- **TASK ITEM**: The answer is to be an exact copy of the lines below running from the line with "ATOM 101 N N" down to the line with "ATOM 119 C CA", both ends included, and nothing more.

- **INFORMATION SUPPLIED**:
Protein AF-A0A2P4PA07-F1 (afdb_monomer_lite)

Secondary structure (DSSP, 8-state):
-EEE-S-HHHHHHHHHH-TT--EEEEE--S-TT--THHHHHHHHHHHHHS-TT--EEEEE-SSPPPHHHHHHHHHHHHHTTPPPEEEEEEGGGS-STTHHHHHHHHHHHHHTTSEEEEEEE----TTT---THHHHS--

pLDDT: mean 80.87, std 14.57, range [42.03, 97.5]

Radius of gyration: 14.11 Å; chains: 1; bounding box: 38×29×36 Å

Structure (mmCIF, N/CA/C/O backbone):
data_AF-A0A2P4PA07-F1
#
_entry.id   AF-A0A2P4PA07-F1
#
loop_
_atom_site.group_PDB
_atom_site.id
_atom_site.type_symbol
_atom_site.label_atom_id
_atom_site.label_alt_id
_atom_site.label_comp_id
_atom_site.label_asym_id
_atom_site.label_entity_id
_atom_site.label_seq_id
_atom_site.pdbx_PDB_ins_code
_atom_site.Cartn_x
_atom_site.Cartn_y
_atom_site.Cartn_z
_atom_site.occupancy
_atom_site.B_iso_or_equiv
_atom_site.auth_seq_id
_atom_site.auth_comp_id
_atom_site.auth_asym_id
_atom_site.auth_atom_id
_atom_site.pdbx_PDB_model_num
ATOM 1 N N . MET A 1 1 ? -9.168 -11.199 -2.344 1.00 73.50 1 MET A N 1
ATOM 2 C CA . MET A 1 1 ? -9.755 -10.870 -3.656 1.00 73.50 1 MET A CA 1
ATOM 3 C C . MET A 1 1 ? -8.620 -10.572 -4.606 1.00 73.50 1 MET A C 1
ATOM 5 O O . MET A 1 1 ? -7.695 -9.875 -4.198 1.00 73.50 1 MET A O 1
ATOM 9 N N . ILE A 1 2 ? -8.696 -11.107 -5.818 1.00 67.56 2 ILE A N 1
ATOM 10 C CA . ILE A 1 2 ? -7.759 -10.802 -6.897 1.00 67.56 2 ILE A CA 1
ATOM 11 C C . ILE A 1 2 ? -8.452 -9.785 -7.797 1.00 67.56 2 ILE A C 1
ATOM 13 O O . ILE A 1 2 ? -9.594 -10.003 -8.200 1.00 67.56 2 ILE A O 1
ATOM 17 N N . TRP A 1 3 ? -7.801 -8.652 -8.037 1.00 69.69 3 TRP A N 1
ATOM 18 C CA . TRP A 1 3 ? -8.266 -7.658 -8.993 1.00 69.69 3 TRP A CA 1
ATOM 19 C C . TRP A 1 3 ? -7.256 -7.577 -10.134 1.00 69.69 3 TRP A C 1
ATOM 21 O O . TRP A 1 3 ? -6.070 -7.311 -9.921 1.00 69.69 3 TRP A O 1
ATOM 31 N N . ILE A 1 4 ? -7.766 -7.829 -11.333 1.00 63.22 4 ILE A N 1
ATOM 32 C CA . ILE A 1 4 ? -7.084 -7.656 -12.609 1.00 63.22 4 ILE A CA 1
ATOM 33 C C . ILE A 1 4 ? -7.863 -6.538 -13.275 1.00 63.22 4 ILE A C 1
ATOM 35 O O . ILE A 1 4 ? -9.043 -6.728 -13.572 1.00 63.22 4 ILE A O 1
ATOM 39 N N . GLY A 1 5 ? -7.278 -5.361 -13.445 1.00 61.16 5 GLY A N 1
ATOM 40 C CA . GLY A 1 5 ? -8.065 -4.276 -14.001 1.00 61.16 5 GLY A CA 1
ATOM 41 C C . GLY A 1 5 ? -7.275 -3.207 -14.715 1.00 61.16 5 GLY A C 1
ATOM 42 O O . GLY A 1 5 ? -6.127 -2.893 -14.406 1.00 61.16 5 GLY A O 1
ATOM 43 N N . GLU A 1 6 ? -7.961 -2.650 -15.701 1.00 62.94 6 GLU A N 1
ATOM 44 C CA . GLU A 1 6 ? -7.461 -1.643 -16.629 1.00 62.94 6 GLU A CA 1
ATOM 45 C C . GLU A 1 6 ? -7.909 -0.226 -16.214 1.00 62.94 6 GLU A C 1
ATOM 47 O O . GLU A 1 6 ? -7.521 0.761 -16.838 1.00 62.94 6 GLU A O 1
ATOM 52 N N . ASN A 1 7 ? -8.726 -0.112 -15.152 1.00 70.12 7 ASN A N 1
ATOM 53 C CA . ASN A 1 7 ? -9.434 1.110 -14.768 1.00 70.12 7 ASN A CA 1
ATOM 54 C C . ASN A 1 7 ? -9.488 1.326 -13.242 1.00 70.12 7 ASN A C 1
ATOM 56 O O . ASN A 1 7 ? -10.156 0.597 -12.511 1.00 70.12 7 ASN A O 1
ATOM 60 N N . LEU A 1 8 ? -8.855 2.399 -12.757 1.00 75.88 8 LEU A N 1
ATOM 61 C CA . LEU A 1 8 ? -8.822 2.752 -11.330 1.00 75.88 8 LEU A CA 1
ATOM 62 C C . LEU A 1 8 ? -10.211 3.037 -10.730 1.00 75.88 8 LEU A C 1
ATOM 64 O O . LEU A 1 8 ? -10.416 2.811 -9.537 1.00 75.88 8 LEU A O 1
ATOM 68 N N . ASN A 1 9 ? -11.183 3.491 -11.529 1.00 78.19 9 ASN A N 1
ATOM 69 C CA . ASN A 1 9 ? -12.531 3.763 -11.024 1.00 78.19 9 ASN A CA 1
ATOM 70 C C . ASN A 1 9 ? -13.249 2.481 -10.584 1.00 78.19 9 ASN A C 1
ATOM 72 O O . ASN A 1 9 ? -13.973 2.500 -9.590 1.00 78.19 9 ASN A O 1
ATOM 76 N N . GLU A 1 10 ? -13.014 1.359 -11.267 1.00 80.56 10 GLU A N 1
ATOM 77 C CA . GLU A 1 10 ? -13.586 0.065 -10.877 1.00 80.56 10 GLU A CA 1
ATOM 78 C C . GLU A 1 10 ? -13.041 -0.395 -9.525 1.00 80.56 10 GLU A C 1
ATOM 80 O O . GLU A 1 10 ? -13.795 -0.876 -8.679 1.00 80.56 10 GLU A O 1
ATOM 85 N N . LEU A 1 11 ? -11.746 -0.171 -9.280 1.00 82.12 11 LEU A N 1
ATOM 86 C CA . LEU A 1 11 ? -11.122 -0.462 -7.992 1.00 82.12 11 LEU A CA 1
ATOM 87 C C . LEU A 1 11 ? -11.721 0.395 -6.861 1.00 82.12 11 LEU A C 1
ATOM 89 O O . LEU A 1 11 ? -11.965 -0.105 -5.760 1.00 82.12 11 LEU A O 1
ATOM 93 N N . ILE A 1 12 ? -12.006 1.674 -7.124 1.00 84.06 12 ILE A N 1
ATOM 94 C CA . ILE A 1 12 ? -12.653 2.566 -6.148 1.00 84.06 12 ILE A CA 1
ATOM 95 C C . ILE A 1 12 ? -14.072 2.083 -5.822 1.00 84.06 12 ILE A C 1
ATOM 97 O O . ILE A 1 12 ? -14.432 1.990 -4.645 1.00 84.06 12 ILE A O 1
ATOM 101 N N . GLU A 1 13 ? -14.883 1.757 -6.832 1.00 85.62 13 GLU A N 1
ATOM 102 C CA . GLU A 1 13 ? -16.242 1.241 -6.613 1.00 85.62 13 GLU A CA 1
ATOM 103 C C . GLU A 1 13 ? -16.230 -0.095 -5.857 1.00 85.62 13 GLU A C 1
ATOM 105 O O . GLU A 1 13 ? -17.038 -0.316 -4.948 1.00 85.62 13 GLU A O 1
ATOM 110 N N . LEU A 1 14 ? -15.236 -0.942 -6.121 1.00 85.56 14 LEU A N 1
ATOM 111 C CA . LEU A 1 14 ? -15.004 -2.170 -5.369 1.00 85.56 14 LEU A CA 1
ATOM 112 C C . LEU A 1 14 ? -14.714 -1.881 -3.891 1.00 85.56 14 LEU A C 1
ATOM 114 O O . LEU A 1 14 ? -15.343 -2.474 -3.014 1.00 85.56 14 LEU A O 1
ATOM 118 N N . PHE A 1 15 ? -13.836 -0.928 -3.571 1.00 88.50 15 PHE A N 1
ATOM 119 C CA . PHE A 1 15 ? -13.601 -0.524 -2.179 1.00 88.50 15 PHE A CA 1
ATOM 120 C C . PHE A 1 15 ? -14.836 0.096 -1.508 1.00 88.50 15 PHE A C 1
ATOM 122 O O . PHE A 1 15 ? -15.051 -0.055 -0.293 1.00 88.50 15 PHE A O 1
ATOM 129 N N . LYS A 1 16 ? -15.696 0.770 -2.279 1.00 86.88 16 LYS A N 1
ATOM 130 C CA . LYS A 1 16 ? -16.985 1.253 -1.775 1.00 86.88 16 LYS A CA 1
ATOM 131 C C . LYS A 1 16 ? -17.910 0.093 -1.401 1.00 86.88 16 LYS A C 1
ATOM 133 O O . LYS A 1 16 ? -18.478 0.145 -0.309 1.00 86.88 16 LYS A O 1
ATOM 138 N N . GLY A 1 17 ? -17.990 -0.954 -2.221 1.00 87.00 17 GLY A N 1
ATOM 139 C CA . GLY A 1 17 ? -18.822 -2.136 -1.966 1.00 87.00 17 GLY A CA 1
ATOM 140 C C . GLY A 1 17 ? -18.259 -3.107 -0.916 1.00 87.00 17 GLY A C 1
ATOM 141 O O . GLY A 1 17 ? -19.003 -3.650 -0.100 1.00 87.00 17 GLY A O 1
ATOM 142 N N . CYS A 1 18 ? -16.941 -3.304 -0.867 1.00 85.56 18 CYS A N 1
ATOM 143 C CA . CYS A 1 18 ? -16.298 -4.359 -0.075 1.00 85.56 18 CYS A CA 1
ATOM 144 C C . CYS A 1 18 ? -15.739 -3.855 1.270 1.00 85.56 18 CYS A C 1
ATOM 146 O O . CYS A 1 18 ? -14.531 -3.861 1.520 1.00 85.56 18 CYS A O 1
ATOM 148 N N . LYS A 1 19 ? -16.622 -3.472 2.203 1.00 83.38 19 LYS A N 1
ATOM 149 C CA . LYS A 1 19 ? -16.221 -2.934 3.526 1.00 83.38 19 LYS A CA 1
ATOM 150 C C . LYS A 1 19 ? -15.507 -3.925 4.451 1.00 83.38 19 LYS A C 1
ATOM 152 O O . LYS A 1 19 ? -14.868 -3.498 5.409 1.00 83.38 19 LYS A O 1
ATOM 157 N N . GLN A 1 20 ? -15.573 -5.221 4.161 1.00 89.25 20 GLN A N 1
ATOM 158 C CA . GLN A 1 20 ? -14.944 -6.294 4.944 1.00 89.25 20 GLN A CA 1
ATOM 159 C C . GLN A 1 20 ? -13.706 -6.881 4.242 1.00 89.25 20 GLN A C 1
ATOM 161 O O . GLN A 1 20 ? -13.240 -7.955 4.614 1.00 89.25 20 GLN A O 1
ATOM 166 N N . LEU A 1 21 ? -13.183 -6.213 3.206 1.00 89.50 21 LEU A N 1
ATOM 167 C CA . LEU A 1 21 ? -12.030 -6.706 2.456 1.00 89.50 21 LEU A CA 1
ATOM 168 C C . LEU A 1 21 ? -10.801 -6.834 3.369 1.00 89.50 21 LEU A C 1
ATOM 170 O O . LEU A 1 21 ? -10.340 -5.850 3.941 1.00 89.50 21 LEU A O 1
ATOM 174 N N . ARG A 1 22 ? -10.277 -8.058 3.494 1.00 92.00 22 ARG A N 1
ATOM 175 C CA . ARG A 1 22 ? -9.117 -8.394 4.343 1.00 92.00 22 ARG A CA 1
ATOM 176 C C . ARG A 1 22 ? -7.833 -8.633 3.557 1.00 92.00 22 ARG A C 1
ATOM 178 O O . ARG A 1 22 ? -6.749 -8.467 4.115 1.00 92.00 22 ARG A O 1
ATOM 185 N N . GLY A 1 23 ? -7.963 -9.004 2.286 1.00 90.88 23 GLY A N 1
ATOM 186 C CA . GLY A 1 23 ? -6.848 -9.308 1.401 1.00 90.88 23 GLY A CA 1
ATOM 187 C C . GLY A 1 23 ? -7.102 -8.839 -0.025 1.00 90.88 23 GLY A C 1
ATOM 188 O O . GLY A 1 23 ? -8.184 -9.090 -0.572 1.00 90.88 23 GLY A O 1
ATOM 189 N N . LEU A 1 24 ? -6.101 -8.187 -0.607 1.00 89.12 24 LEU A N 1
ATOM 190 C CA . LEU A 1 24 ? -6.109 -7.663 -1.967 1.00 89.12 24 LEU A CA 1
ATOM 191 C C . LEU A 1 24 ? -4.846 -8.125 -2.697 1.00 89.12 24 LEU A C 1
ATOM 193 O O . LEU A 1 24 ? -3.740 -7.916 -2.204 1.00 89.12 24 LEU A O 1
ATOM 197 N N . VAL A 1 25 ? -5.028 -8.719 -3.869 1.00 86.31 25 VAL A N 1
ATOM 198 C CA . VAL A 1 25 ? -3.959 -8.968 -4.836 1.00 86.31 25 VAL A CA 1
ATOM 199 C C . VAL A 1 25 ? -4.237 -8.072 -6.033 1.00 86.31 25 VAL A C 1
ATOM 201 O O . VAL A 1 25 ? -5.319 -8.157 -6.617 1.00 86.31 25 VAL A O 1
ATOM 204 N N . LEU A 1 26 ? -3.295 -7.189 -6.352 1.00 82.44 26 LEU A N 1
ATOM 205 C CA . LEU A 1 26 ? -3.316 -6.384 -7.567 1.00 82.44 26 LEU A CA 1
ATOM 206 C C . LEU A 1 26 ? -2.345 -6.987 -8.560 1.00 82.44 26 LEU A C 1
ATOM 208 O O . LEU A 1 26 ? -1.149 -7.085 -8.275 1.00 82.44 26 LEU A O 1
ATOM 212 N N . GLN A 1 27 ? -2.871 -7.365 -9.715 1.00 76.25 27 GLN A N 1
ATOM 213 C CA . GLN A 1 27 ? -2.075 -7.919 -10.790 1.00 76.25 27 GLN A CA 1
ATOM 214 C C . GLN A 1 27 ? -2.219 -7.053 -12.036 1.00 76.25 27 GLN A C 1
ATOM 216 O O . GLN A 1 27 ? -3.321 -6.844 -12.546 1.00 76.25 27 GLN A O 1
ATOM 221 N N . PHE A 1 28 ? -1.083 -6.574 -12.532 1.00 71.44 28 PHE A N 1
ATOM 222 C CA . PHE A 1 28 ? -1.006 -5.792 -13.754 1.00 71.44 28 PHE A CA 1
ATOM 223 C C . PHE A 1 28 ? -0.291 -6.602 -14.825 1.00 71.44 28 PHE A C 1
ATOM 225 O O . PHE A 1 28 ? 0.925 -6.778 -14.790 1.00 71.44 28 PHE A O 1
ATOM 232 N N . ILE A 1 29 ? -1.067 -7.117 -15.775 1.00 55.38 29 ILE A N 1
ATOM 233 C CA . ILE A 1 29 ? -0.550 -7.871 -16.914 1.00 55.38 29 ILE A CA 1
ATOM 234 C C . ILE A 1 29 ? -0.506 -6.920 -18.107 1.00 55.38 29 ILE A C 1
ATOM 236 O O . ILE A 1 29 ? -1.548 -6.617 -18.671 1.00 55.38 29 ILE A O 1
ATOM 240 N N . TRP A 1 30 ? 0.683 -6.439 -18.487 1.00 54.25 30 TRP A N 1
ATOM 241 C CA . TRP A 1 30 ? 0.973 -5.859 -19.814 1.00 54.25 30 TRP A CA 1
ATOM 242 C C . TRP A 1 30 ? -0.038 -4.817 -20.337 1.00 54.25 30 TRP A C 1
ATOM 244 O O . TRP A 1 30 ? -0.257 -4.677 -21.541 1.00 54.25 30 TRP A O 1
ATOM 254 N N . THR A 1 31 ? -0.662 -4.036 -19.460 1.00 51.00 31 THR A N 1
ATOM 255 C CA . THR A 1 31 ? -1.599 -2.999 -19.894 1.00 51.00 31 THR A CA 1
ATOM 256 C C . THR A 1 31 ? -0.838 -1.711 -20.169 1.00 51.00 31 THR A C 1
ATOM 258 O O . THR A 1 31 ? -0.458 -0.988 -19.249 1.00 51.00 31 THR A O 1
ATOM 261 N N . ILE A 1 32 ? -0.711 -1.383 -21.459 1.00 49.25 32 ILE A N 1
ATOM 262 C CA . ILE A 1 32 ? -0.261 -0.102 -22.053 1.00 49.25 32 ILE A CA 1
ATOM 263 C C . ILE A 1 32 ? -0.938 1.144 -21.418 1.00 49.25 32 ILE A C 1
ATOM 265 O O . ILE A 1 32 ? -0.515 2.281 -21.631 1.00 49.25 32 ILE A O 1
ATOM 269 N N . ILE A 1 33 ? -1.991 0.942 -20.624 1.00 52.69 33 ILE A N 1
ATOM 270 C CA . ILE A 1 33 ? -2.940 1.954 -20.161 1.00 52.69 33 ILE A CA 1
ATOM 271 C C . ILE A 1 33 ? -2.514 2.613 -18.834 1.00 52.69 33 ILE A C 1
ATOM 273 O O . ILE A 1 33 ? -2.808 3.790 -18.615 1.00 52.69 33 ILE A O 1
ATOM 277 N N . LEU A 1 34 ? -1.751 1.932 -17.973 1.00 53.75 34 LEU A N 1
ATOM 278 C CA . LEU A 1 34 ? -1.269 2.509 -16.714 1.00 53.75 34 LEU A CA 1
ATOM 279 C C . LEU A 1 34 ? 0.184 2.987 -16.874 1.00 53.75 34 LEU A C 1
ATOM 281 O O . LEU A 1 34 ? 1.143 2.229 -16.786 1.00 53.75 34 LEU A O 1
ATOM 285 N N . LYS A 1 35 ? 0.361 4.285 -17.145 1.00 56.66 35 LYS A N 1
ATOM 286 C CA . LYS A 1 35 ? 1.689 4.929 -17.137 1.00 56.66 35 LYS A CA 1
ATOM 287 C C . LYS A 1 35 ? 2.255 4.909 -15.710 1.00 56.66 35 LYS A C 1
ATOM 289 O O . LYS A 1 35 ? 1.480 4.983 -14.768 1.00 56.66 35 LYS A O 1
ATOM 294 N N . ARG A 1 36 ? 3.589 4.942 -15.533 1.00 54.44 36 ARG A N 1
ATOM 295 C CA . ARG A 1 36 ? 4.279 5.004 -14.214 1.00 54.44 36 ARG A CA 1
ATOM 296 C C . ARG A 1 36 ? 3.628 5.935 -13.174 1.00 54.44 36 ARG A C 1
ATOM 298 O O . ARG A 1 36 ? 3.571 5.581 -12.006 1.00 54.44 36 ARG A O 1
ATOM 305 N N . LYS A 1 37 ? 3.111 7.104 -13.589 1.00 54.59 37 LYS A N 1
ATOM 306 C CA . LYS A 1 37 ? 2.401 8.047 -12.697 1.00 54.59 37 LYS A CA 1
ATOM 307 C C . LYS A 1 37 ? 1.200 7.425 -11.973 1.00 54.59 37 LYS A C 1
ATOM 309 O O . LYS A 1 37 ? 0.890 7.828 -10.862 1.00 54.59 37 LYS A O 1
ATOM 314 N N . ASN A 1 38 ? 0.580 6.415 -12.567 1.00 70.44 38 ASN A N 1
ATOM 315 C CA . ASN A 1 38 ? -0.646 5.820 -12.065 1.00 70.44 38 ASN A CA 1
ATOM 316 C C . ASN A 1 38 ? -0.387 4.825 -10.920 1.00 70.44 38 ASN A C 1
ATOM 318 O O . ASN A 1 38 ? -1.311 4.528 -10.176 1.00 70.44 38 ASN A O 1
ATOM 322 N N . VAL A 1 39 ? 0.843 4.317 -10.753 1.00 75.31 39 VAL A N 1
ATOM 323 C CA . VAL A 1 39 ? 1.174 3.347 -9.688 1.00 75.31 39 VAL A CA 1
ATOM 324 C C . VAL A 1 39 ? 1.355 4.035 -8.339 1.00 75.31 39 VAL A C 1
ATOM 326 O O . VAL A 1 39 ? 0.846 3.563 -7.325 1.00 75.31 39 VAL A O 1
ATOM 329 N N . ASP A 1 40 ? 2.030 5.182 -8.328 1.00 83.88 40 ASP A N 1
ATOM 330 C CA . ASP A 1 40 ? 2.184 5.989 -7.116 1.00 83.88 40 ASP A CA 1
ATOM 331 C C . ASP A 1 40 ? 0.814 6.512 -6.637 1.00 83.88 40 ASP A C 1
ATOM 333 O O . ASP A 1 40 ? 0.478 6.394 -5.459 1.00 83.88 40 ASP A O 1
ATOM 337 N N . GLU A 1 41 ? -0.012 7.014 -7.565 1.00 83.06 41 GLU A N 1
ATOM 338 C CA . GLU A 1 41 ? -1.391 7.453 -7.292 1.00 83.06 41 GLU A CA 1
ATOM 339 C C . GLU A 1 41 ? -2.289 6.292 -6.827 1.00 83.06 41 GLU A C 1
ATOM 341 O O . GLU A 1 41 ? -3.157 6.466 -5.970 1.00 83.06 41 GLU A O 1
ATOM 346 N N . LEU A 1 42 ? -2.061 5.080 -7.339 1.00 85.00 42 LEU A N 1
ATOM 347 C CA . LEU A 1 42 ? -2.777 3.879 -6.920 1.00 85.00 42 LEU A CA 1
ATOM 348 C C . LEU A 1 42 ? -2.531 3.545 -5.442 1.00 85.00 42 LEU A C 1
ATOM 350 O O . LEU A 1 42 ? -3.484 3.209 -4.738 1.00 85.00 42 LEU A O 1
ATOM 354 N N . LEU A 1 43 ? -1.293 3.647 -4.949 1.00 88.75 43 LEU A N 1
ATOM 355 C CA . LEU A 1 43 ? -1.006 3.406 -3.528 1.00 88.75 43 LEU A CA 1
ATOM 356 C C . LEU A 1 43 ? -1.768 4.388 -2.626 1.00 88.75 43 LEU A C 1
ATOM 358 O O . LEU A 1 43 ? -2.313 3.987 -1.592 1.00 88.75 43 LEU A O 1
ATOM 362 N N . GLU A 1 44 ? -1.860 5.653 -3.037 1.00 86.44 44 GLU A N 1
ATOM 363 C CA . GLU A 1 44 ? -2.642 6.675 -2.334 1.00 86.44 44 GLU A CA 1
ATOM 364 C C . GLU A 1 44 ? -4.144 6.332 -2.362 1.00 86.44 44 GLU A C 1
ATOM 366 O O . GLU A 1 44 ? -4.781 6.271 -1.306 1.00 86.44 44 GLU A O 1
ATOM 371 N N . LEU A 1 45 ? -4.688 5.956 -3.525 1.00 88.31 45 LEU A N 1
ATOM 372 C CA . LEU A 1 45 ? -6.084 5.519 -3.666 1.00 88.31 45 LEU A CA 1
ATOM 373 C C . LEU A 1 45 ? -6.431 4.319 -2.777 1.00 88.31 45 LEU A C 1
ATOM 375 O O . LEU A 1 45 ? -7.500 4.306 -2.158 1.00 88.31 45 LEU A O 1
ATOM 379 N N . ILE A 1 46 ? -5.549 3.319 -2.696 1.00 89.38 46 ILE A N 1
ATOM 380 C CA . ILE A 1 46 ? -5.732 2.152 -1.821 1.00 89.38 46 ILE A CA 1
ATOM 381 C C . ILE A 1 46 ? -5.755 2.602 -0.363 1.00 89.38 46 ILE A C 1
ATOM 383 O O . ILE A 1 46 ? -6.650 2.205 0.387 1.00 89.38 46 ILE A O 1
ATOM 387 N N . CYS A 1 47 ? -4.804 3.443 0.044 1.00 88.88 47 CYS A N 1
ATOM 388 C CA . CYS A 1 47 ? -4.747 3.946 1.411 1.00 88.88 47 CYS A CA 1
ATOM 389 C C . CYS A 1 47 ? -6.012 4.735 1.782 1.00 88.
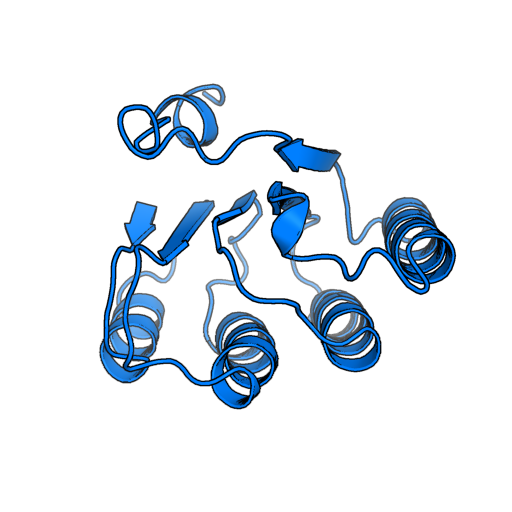88 47 CYS A C 1
ATOM 391 O O . CYS A 1 47 ? -6.487 4.622 2.910 1.00 88.88 47 CYS A O 1
ATOM 393 N N . ASP A 1 48 ? -6.602 5.480 0.852 1.00 88.94 48 ASP A N 1
ATOM 394 C CA . ASP A 1 48 ? -7.773 6.316 1.135 1.00 88.94 48 ASP A CA 1
ATOM 395 C C . ASP A 1 48 ? -9.098 5.549 1.093 1.00 88.94 48 ASP A C 1
ATOM 397 O O . ASP A 1 48 ? -10.012 5.838 1.870 1.00 88.94 48 ASP A O 1
ATOM 401 N N . ASN A 1 49 ? -9.209 4.537 0.230 1.00 89.12 49 ASN A N 1
ATOM 402 C CA . ASN A 1 49 ? -10.492 3.886 -0.041 1.00 89.12 49 ASN A CA 1
ATOM 403 C C . ASN A 1 49 ? -10.612 2.481 0.560 1.00 89.12 49 ASN A C 1
ATOM 405 O O . ASN A 1 49 ? -11.723 2.061 0.900 1.00 89.12 49 ASN A O 1
ATOM 409 N N . ALA A 1 50 ? -9.509 1.743 0.721 1.00 88.25 50 ALA A N 1
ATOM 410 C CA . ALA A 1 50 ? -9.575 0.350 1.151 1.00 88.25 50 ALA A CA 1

- **FINISHED TASK**:
ATOM 101 N N . GLU A 1 13 ? -14.883 1.757 -6.832 1.00 85.62 13 GLU A N 1
ATOM 102 C CA . GLU A 1 13 ? -16.242 1.241 -6.613 1.00 85.62 13 GLU A CA 1
ATOM 103 C C . GLU A 1 13 ? -16.230 -0.095 -5.857 1.00 85.62 13 GLU A C 1
ATOM 105 O O . GLU A 1 13 ? -17.038 -0.316 -4.948 1.00 85.62 13 GLU A O 1
ATOM 110 N N . LEU A 1 14 ? -15.236 -0.942 -6.121 1.00 85.56 14 LEU A N 1
ATOM 111 C CA . LEU A 1 14 ? -15.004 -2.170 -5.369 1.00 85.56 14 LEU A CA 1
ATOM 112 C C . LEU A 1 14 ? -14.714 -1.881 -3.891 1.00 85.56 14 LEU A C 1
ATOM 114 O O . LEU A 1 14 ? -15.343 -2.474 -3.014 1.00 85.56 14 LEU A O 1
ATOM 118 N N . PHE A 1 15 ? -13.836 -0.928 -3.571 1.00 88.50 15 PHE A N 1
ATOM 119 C CA . PHE A 1 15 ? -13.601 -0.524 -2.179 1.00 88.50 15 PHE A CA 1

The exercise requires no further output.